Fiscalini Balsamic Onion Cheddar

I’ve even found a few cheeses that highlight vinegar both in the process and showcase it as a part of the final product, like the Balsamic Onion Cheddar from Fiscalini in Modesto, California, which is infused with vinegar from a local California maker called Sparrow Lane. Yielding the cheese’s signature striated pattern, it adds to the cheese visually,, as the vinegar and toasted minced onions added in, give it a bold note reminiscent of French Onion Soup. And one of my favorite cheeses from Emilia Romagna, semihard sheep cheese called Pecorino Ginepro, is bathed in locally-made balsamic vinegar, and coated in juniper berries, before aging the actual cheese in oak barrels. Its deep brown rind adds a fruity, woodsy aroma to the full-flavored cheese.
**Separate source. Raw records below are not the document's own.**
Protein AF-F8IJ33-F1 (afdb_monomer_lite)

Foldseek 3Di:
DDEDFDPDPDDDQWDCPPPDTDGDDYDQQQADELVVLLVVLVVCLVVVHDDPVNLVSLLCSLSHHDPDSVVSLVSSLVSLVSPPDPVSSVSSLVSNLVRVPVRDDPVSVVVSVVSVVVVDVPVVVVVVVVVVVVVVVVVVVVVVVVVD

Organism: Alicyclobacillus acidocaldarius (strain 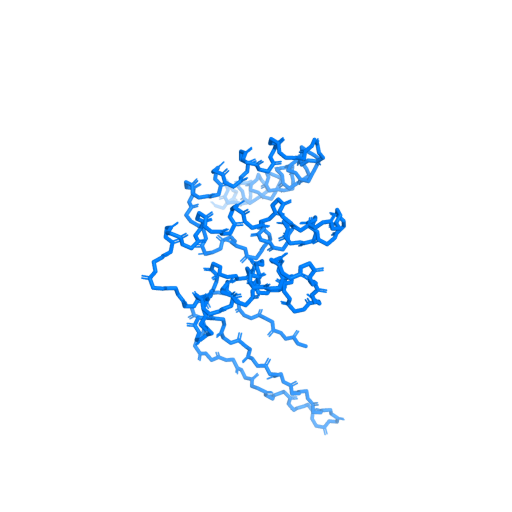Tc-4-1) (NCBI:txid1048834)

Structure (mmCIF, N/CA/C/O backbone):
data_AF-F8IJ33-F1
#
_entry.id   AF-F8IJ33-F1
#
loop_
_atom_site.group_PDB
_atom_site.id
_atom_site.type_symbol
_atom_site.label_atom_id
_atom_site.label_alt_id
_atom_site.label_comp_id
_atom_site.label_asym_id
_atom_site.label_entity_id
_atom_site.label_seq_id
_atom_site.pdbx_PDB_ins_code
_atom_site.Cartn_x
_atom_site.Cartn_y
_atom_site.Cartn_z
_atom_site.occupancy
_atom_site.B_iso_or_equiv
_atom_site.auth_seq_id
_atom_site.auth_comp_id
_atom_site.auth_asym_id
_atom_site.auth_atom_id
_atom_site.pdbx_PDB_model_num
ATOM 1 N N . MET A 1 1 ? 15.257 -14.973 -5.900 1.00 43.50 1 MET A N 1
ATOM 2 C CA . MET A 1 1 ? 14.514 -13.784 -6.366 1.00 43.50 1 MET A CA 1
ATOM 3 C C . MET A 1 1 ? 15.254 -12.565 -5.858 1.00 43.50 1 MET A C 1
ATOM 5 O O . MET A 1 1 ? 15.488 -12.499 -4.658 1.00 43.50 1 MET A O 1
ATOM 9 N N . VAL A 1 2 ? 15.665 -11.661 -6.744 1.00 46.25 2 VAL A N 1
ATOM 10 C CA . VAL A 1 2 ? 16.343 -10.414 -6.369 1.00 46.25 2 VAL A CA 1
ATOM 11 C C . VAL A 1 2 ? 15.430 -9.269 -6.791 1.00 46.25 2 VAL A C 1
ATOM 13 O O . VAL A 1 2 ? 15.011 -9.205 -7.944 1.00 46.25 2 VAL A O 1
ATOM 16 N N . LEU A 1 3 ? 15.061 -8.418 -5.836 1.00 44.53 3 LEU A N 1
ATOM 17 C CA . LEU A 1 3 ? 14.233 -7.240 -6.074 1.00 44.53 3 LEU A CA 1
ATOM 18 C C . LEU A 1 3 ? 15.138 -6.017 -6.169 1.00 44.53 3 LEU A C 1
ATOM 20 O O . LEU A 1 3 ? 15.855 -5.701 -5.222 1.00 44.53 3 LEU A O 1
ATOM 24 N N . TYR A 1 4 ? 15.076 -5.330 -7.305 1.00 48.44 4 TYR A N 1
ATOM 25 C CA . TYR A 1 4 ? 15.766 -4.065 -7.512 1.00 48.44 4 TYR A CA 1
ATOM 26 C C . TYR A 1 4 ? 14.774 -2.936 -7.248 1.00 48.44 4 TYR A C 1
ATOM 28 O O . TYR A 1 4 ? 13.715 -2.865 -7.872 1.00 48.44 4 TYR A O 1
ATOM 36 N N . HIS A 1 5 ? 15.121 -2.072 -6.302 1.00 41.69 5 HIS A N 1
ATOM 37 C CA . HIS A 1 5 ? 14.467 -0.789 -6.080 1.00 41.69 5 HIS A CA 1
ATOM 38 C C . HIS A 1 5 ? 15.508 0.303 -6.393 1.00 41.69 5 HIS A C 1
ATOM 40 O O . HIS A 1 5 ? 16.693 0.069 -6.150 1.00 41.69 5 HIS A O 1
ATOM 46 N N . ALA A 1 6 ? 15.073 1.421 -6.989 1.00 49.56 6 ALA A N 1
ATOM 47 C CA . ALA A 1 6 ? 15.847 2.465 -7.700 1.00 49.56 6 ALA A CA 1
ATOM 48 C C . ALA A 1 6 ? 15.898 2.309 -9.231 1.00 49.56 6 ALA A C 1
ATOM 50 O O . ALA A 1 6 ? 15.660 1.231 -9.773 1.00 49.56 6 ALA A O 1
ATOM 51 N N . SER A 1 7 ? 16.242 3.415 -9.908 1.00 45.44 7 SER A N 1
ATOM 52 C CA . SER A 1 7 ? 16.394 3.639 -11.360 1.00 45.44 7 SER A CA 1
ATOM 53 C C . SER A 1 7 ? 17.468 2.772 -12.046 1.00 45.44 7 SER A C 1
ATOM 55 O O . SER A 1 7 ? 18.279 3.266 -12.827 1.00 45.44 7 SER A O 1
ATOM 57 N N . ILE A 1 8 ? 17.516 1.480 -11.743 1.00 47.72 8 ILE A N 1
ATOM 58 C CA . ILE A 1 8 ? 18.382 0.499 -12.386 1.00 47.72 8 ILE A CA 1
ATOM 59 C C . ILE A 1 8 ? 17.578 -0.107 -13.533 1.00 47.72 8 ILE A C 1
ATOM 61 O O . ILE A 1 8 ? 16.567 -0.768 -13.317 1.00 47.72 8 ILE A O 1
ATOM 65 N N . SER A 1 9 ? 18.013 0.154 -14.763 1.00 47.69 9 SER A N 1
ATOM 66 C CA . SER A 1 9 ? 17.346 -0.283 -15.997 1.00 47.69 9 SER A CA 1
ATOM 67 C C . SER A 1 9 ? 17.804 -1.659 -16.494 1.00 47.69 9 SER A C 1
ATOM 69 O O . SER A 1 9 ? 17.198 -2.205 -17.412 1.00 47.69 9 SER A O 1
ATOM 71 N N . SER A 1 10 ? 18.852 -2.234 -15.895 1.00 43.72 10 SER A N 1
ATOM 72 C CA . SER A 1 10 ? 19.339 -3.582 -16.208 1.00 43.72 10 SER A CA 1
ATOM 73 C C . SER A 1 10 ? 20.261 -4.118 -15.111 1.00 43.72 10 SER A C 1
ATOM 75 O O . SER A 1 10 ? 21.110 -3.377 -14.616 1.00 43.72 10 SER A O 1
ATOM 77 N N . ALA A 1 11 ? 20.163 -5.410 -14.803 1.00 52.19 11 ALA A N 1
ATOM 78 C CA . ALA A 1 11 ? 21.151 -6.153 -14.023 1.00 52.19 11 ALA A CA 1
ATOM 79 C C . ALA A 1 11 ? 21.454 -7.493 -14.727 1.00 52.19 11 ALA A C 1
ATOM 81 O O . ALA A 1 11 ? 20.602 -7.971 -15.480 1.00 52.19 11 ALA A O 1
ATOM 82 N N . PRO A 1 12 ? 22.643 -8.100 -14.542 1.00 48.69 12 PRO A N 1
ATOM 83 C CA . PRO A 1 12 ? 22.993 -9.353 -15.211 1.00 48.69 12 PRO A CA 1
ATOM 84 C C . PRO A 1 12 ? 22.049 -10.488 -14.788 1.00 48.69 12 PRO A C 1
ATOM 86 O O . PRO A 1 12 ? 21.904 -10.762 -13.599 1.00 48.69 12 PRO A O 1
ATOM 89 N N . GLU A 1 13 ? 21.402 -11.138 -15.755 1.00 49.44 13 GLU A N 1
ATOM 90 C CA . GLU A 1 13 ? 20.425 -12.218 -15.519 1.00 49.44 13 GLU A CA 1
ATOM 91 C C . GLU A 1 13 ? 21.086 -13.579 -15.248 1.00 49.44 13 GLU A C 1
ATOM 93 O O . GLU A 1 13 ? 20.444 -14.482 -14.713 1.00 49.44 13 GLU A O 1
ATOM 98 N N . GLU A 1 14 ? 22.372 -13.733 -15.580 1.00 46.41 14 GLU A N 1
ATOM 99 C CA . GLU A 1 14 ? 23.134 -14.967 -15.386 1.00 46.41 14 GLU A CA 1
ATOM 100 C C . GLU A 1 14 ? 24.520 -14.685 -14.794 1.00 46.41 14 GLU A C 1
ATOM 102 O O . GLU A 1 14 ? 25.297 -13.888 -15.323 1.00 46.41 14 GLU A O 1
ATOM 107 N N . LEU A 1 15 ? 24.851 -15.394 -13.712 1.00 48.28 15 LEU A N 1
ATOM 108 C CA . LEU A 1 15 ? 26.221 -15.567 -13.237 1.00 48.28 15 LEU A CA 1
ATOM 109 C C . LEU A 1 15 ? 26.611 -17.035 -13.445 1.00 48.28 15 LEU A C 1
ATOM 111 O O . LEU A 1 15 ? 26.056 -17.935 -12.812 1.00 48.28 15 LEU A O 1
ATOM 115 N N . ASN A 1 16 ? 27.563 -17.272 -14.347 1.00 50.47 16 ASN A N 1
ATOM 116 C CA . ASN A 1 16 ? 28.103 -18.596 -14.640 1.00 50.47 16 ASN A CA 1
ATOM 117 C C . ASN A 1 16 ? 29.527 -18.704 -14.075 1.00 50.47 16 ASN A C 1
ATOM 119 O O . ASN A 1 16 ? 30.444 -18.060 -14.580 1.00 50.47 16 ASN A O 1
ATOM 123 N N . ILE A 1 17 ? 29.706 -19.521 -13.032 1.00 58.38 17 ILE A N 1
ATOM 124 C CA . ILE A 1 17 ? 31.014 -19.784 -12.397 1.00 58.38 17 ILE A CA 1
ATOM 125 C C . ILE A 1 17 ? 31.598 -21.153 -12.790 1.00 58.38 17 ILE A C 1
ATOM 127 O O . ILE A 1 17 ? 32.431 -21.714 -12.083 1.00 58.38 17 ILE A O 1
ATOM 131 N N . GLY A 1 18 ? 31.147 -21.726 -13.908 1.00 48.03 18 GLY A N 1
ATOM 132 C CA . GLY A 1 18 ? 31.645 -22.986 -14.466 1.00 48.03 18 GLY A CA 1
ATOM 133 C C . GLY A 1 18 ? 30.979 -24.248 -13.903 1.00 48.03 18 GLY A C 1
ATOM 134 O O . GLY A 1 18 ? 30.666 -25.148 -14.674 1.00 48.03 18 GLY A O 1
ATOM 135 N N . THR A 1 19 ? 30.711 -24.322 -12.594 1.00 47.31 19 THR A N 1
ATOM 136 C CA . THR A 1 19 ? 30.052 -25.485 -11.947 1.00 47.31 19 THR A CA 1
ATOM 137 C C . THR A 1 19 ? 28.622 -25.216 -11.476 1.00 47.31 19 THR A C 1
ATOM 139 O O . THR A 1 19 ? 27.920 -26.145 -11.081 1.00 47.31 19 THR A O 1
ATOM 142 N N . ALA A 1 20 ? 28.173 -23.962 -11.535 1.00 40.56 20 ALA A N 1
ATOM 143 C CA . ALA A 1 20 ? 26.824 -23.550 -11.175 1.00 40.56 20 ALA A CA 1
ATOM 144 C C . ALA A 1 20 ? 26.345 -22.435 -12.113 1.00 40.56 20 ALA A C 1
ATOM 146 O O . ALA A 1 20 ? 27.091 -21.498 -12.411 1.00 40.56 20 ALA A O 1
ATOM 147 N N . LEU A 1 21 ? 25.091 -22.550 -12.553 1.00 38.50 21 LEU A N 1
ATOM 148 C CA . LEU A 1 21 ? 24.371 -21.509 -13.276 1.00 38.50 21 LEU A CA 1
ATOM 149 C C . LEU A 1 21 ? 23.413 -20.833 -12.293 1.00 38.50 21 LEU A C 1
ATOM 151 O O . LEU A 1 21 ? 22.469 -21.462 -11.816 1.00 38.50 21 LEU A O 1
ATOM 155 N N . TYR A 1 22 ? 23.661 -19.564 -11.981 1.00 41.53 22 TYR A N 1
ATOM 156 C CA . TYR A 1 22 ? 22.757 -18.756 -11.170 1.00 41.53 22 TYR A CA 1
ATOM 157 C C . TYR A 1 22 ? 21.974 -17.822 -12.094 1.00 41.53 22 TYR A C 1
ATOM 159 O O . TYR A 1 22 ? 22.545 -16.876 -12.635 1.00 41.53 22 TYR A O 1
ATOM 167 N N . ARG A 1 23 ? 20.684 -18.117 -12.303 1.00 42.41 23 ARG A N 1
ATOM 168 C CA . ARG A 1 23 ? 19.761 -17.277 -13.078 1.00 42.41 23 ARG A CA 1
ATOM 169 C C . ARG A 1 23 ? 18.936 -16.407 -12.134 1.00 42.41 23 ARG A C 1
ATOM 171 O O . ARG A 1 23 ? 18.274 -16.925 -11.233 1.00 42.41 23 ARG A O 1
ATOM 178 N N . VAL A 1 24 ? 18.967 -15.098 -12.350 1.00 49.56 24 VAL A N 1
ATOM 179 C CA . VAL A 1 24 ? 18.178 -14.116 -11.603 1.00 49.56 24 VAL A CA 1
ATOM 180 C C . VAL A 1 24 ? 17.129 -13.531 -12.532 1.00 49.56 24 VAL A C 1
ATOM 182 O O . VAL A 1 24 ? 17.457 -12.866 -13.507 1.00 49.56 24 VAL A O 1
ATOM 185 N N . GLU A 1 25 ? 15.856 -13.757 -12.219 1.00 44.00 25 GLU A N 1
ATOM 186 C CA . GLU A 1 25 ? 14.770 -12.990 -12.828 1.00 44.00 25 GLU A CA 1
ATOM 187 C C . GLU A 1 25 ? 14.699 -11.619 -12.151 1.00 44.00 25 GLU A C 1
ATOM 189 O O . GLU A 1 25 ? 14.348 -11.507 -10.971 1.00 44.00 25 GLU A O 1
ATOM 194 N N . ASN A 1 26 ? 15.073 -10.583 -12.898 1.00 49.16 26 ASN A N 1
ATOM 195 C CA . ASN A 1 26 ? 15.037 -9.201 -12.439 1.00 49.16 26 ASN A CA 1
ATOM 196 C C . ASN A 1 26 ? 13.633 -8.634 -12.667 1.00 49.16 26 ASN A C 1
ATOM 198 O O . ASN A 1 26 ? 13.186 -8.491 -13.804 1.00 49.16 26 ASN A O 1
ATOM 202 N N . VAL A 1 27 ? 12.927 -8.294 -11.587 1.00 59.06 27 VAL A N 1
ATOM 203 C CA . VAL A 1 27 ? 11.617 -7.636 -11.677 1.00 59.06 27 VAL A CA 1
ATOM 204 C C . VAL A 1 27 ? 11.803 -6.132 -11.524 1.00 59.06 27 VAL A C 1
ATOM 206 O O . VAL A 1 27 ? 12.122 -5.643 -10.442 1.00 59.06 27 VAL A O 1
ATOM 209 N N . PHE A 1 28 ? 11.564 -5.392 -12.604 1.00 72.00 28 PHE A N 1
ATOM 210 C CA . PHE A 1 28 ? 11.573 -3.931 -12.600 1.00 72.00 28 PHE A CA 1
ATOM 211 C C . PHE A 1 28 ? 10.182 -3.409 -12.239 1.00 72.00 28 PHE A C 1
ATOM 213 O O . PHE A 1 28 ? 9.312 -3.293 -13.105 1.00 72.00 28 PHE A O 1
ATOM 220 N N . LEU A 1 29 ? 9.968 -3.084 -10.963 1.00 75.75 29 LEU A N 1
ATOM 221 C CA . LEU A 1 29 ? 8.664 -2.624 -10.469 1.00 75.75 29 LEU A CA 1
ATOM 222 C C . LEU A 1 29 ? 8.143 -1.397 -11.233 1.00 75.75 29 LEU A C 1
ATOM 224 O O . LEU A 1 29 ? 6.957 -1.345 -11.539 1.00 75.75 29 LEU A O 1
ATOM 228 N N . ALA A 1 30 ? 9.028 -0.498 -11.671 1.00 77.44 30 ALA A N 1
ATOM 229 C CA . ALA A 1 30 ? 8.680 0.676 -12.477 1.00 77.44 30 ALA A CA 1
ATOM 230 C C . ALA A 1 30 ? 7.985 0.358 -13.822 1.00 77.44 30 ALA A C 1
ATOM 232 O O . ALA A 1 30 ? 7.378 1.243 -14.422 1.00 77.44 30 ALA A O 1
ATOM 233 N N . HIS A 1 31 ? 8.051 -0.882 -14.317 1.00 83.19 31 HIS A N 1
ATOM 234 C CA . HIS A 1 31 ? 7.331 -1.310 -15.523 1.00 83.19 31 HIS A CA 1
ATOM 235 C C . HIS A 1 31 ? 5.987 -1.985 -15.219 1.00 83.19 31 HIS A C 1
ATOM 237 O O . HIS A 1 31 ? 5.145 -2.100 -16.117 1.00 83.19 31 HIS A O 1
ATOM 243 N N . VAL A 1 32 ? 5.770 -2.398 -13.970 1.00 86.94 32 VAL A N 1
ATOM 244 C CA . VAL A 1 32 ? 4.526 -3.010 -13.497 1.00 86.94 32 VAL A CA 1
ATOM 245 C C . VAL A 1 32 ? 3.464 -1.925 -13.328 1.00 86.94 32 VAL A C 1
ATOM 247 O O . VAL A 1 32 ? 3.763 -0.818 -12.889 1.00 86.94 32 VAL A O 1
ATOM 250 N N . ASN A 1 33 ? 2.222 -2.227 -13.704 1.00 94.00 33 ASN A N 1
ATOM 251 C CA . ASN A 1 33 ? 1.097 -1.307 -13.569 1.00 94.00 33 ASN A CA 1
ATOM 252 C C . ASN A 1 33 ? 0.592 -1.281 -12.116 1.00 94.00 33 ASN A C 1
ATOM 254 O O . ASN A 1 33 ? -0.059 -2.223 -11.667 1.00 94.00 33 ASN A O 1
ATOM 258 N N . GLY A 1 34 ? 0.906 -0.212 -11.384 1.00 94.00 34 GLY A N 1
ATOM 259 C CA . GLY A 1 34 ? 0.516 -0.057 -9.983 1.00 94.00 34 GLY A CA 1
ATOM 260 C C . GLY A 1 34 ? -0.969 0.238 -9.792 1.00 94.00 34 GLY A C 1
ATOM 261 O O . GLY A 1 34 ? -1.548 -0.208 -8.806 1.00 94.00 34 GLY A O 1
ATOM 262 N N . ASP A 1 35 ? -1.604 0.929 -10.742 1.00 97.06 35 ASP A N 1
ATOM 263 C CA . ASP A 1 35 ? -3.037 1.231 -10.666 1.00 97.06 35 ASP A CA 1
ATOM 264 C C . ASP A 1 35 ? -3.872 -0.050 -10.757 1.00 97.06 35 ASP A C 1
ATOM 266 O O . ASP A 1 35 ? -4.734 -0.291 -9.916 1.00 97.06 35 ASP A O 1
ATOM 270 N N . GLU A 1 36 ? -3.537 -0.918 -11.712 1.00 97.50 36 GLU A N 1
ATOM 271 C CA . GLU A 1 36 ? -4.165 -2.234 -11.871 1.00 97.50 36 GLU A CA 1
ATOM 272 C C . GLU A 1 36 ? -3.885 -3.146 -10.669 1.00 97.50 36 GLU A C 1
ATOM 274 O O . GLU A 1 36 ? -4.788 -3.820 -10.179 1.00 97.50 36 GLU A O 1
ATOM 279 N N . ALA A 1 37 ? -2.663 -3.117 -10.125 1.00 96.56 37 ALA A N 1
ATOM 280 C CA . ALA A 1 37 ? -2.335 -3.867 -8.915 1.00 96.56 37 ALA A CA 1
ATOM 281 C C . ALA A 1 37 ? -3.195 -3.436 -7.712 1.00 96.56 37 ALA A C 1
ATOM 283 O O . ALA A 1 37 ? -3.628 -4.285 -6.931 1.00 96.56 37 ALA A O 1
ATOM 284 N N . LEU A 1 38 ? -3.460 -2.133 -7.561 1.00 97.81 38 LEU A N 1
ATOM 285 C CA . LEU A 1 38 ? -4.349 -1.613 -6.520 1.00 97.81 38 LEU A CA 1
ATOM 286 C C . LEU A 1 38 ? -5.819 -1.958 -6.788 1.00 97.81 38 LEU A C 1
ATOM 288 O O . LEU A 1 38 ? -6.534 -2.283 -5.841 1.00 97.81 38 LEU A O 1
ATOM 292 N N . ASP A 1 39 ? -6.261 -1.940 -8.048 1.00 98.12 39 ASP A N 1
ATOM 293 C CA . ASP A 1 39 ? -7.615 -2.353 -8.436 1.00 98.12 39 ASP A CA 1
ATOM 294 C C . ASP A 1 39 ? -7.877 -3.828 -8.086 1.00 98.12 39 ASP A C 1
ATOM 296 O O . ASP A 1 39 ? -8.933 -4.154 -7.535 1.00 98.12 39 ASP A O 1
ATOM 300 N N . GLU A 1 40 ? -6.905 -4.711 -8.342 1.00 97.75 40 GLU A N 1
ATOM 301 C CA . GLU A 1 40 ? -6.968 -6.132 -7.976 1.00 97.75 40 GLU A CA 1
ATOM 302 C C . GLU A 1 40 ?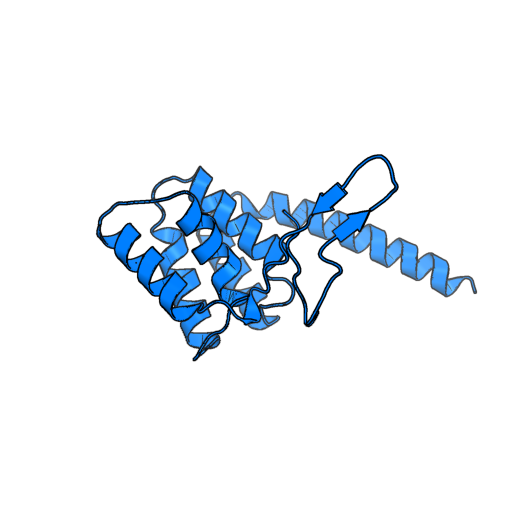 -7.068 -6.321 -6.455 1.00 97.75 40 GLU A C 1
ATOM 304 O O . GLU A 1 40 ? -7.950 -7.040 -5.979 1.00 97.75 40 GLU A O 1
ATOM 309 N N . VAL A 1 41 ? -6.214 -5.639 -5.681 1.00 97.94 41 VAL A N 1
ATOM 310 C CA . VAL A 1 41 ? -6.241 -5.694 -4.207 1.00 97.94 41 VAL A CA 1
ATOM 311 C C . VAL A 1 41 ? -7.586 -5.209 -3.668 1.00 97.94 41 VAL A C 1
ATOM 313 O O . VAL A 1 41 ? -8.192 -5.854 -2.814 1.00 97.94 41 VAL A O 1
ATOM 316 N N . GLU A 1 42 ? -8.084 -4.084 -4.177 1.00 98.00 42 GLU A N 1
ATOM 317 C CA . GLU A 1 42 ? -9.368 -3.517 -3.772 1.00 98.00 42 GLU A CA 1
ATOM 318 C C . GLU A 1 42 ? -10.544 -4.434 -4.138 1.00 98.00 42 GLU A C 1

Vinegar is often the first step to making a good cheese, so why not use a great vinegar?!

 

RECIPE:

Homemade Ricotta 

Adapted from Robyn Jackson’s Cheese From Scratch 

Ingredients: 

1 gallon high-quality whole milk 

1/4 cup of white vinegar dissolved in ¼ cup cool water

Salt to taste

Instructions:

In a large pot, warm the milk to 190°F and remove from the heat. 

Add the vinegar to the warmed milk and stir well to combine. The cheese will begin to separate (into curds and whey). Let the mixture sit covered for 10 minutes. Most of the separated cheese will rise to the top of the pot. At this point, you should clearly see the separation of yellow whey and white cheese, if you do not see this separation add more vinegar until it forms small curds. Cover the pot and let it rest for 10 minutes more.

Use a slotted spoon to scoop the curds into a fine mesh strainer. 

Allow curds to drain for 10 minutes or until the desired consistency is achieved. 

Stir in salt to taste and serve warm or refrigerate for up to a week.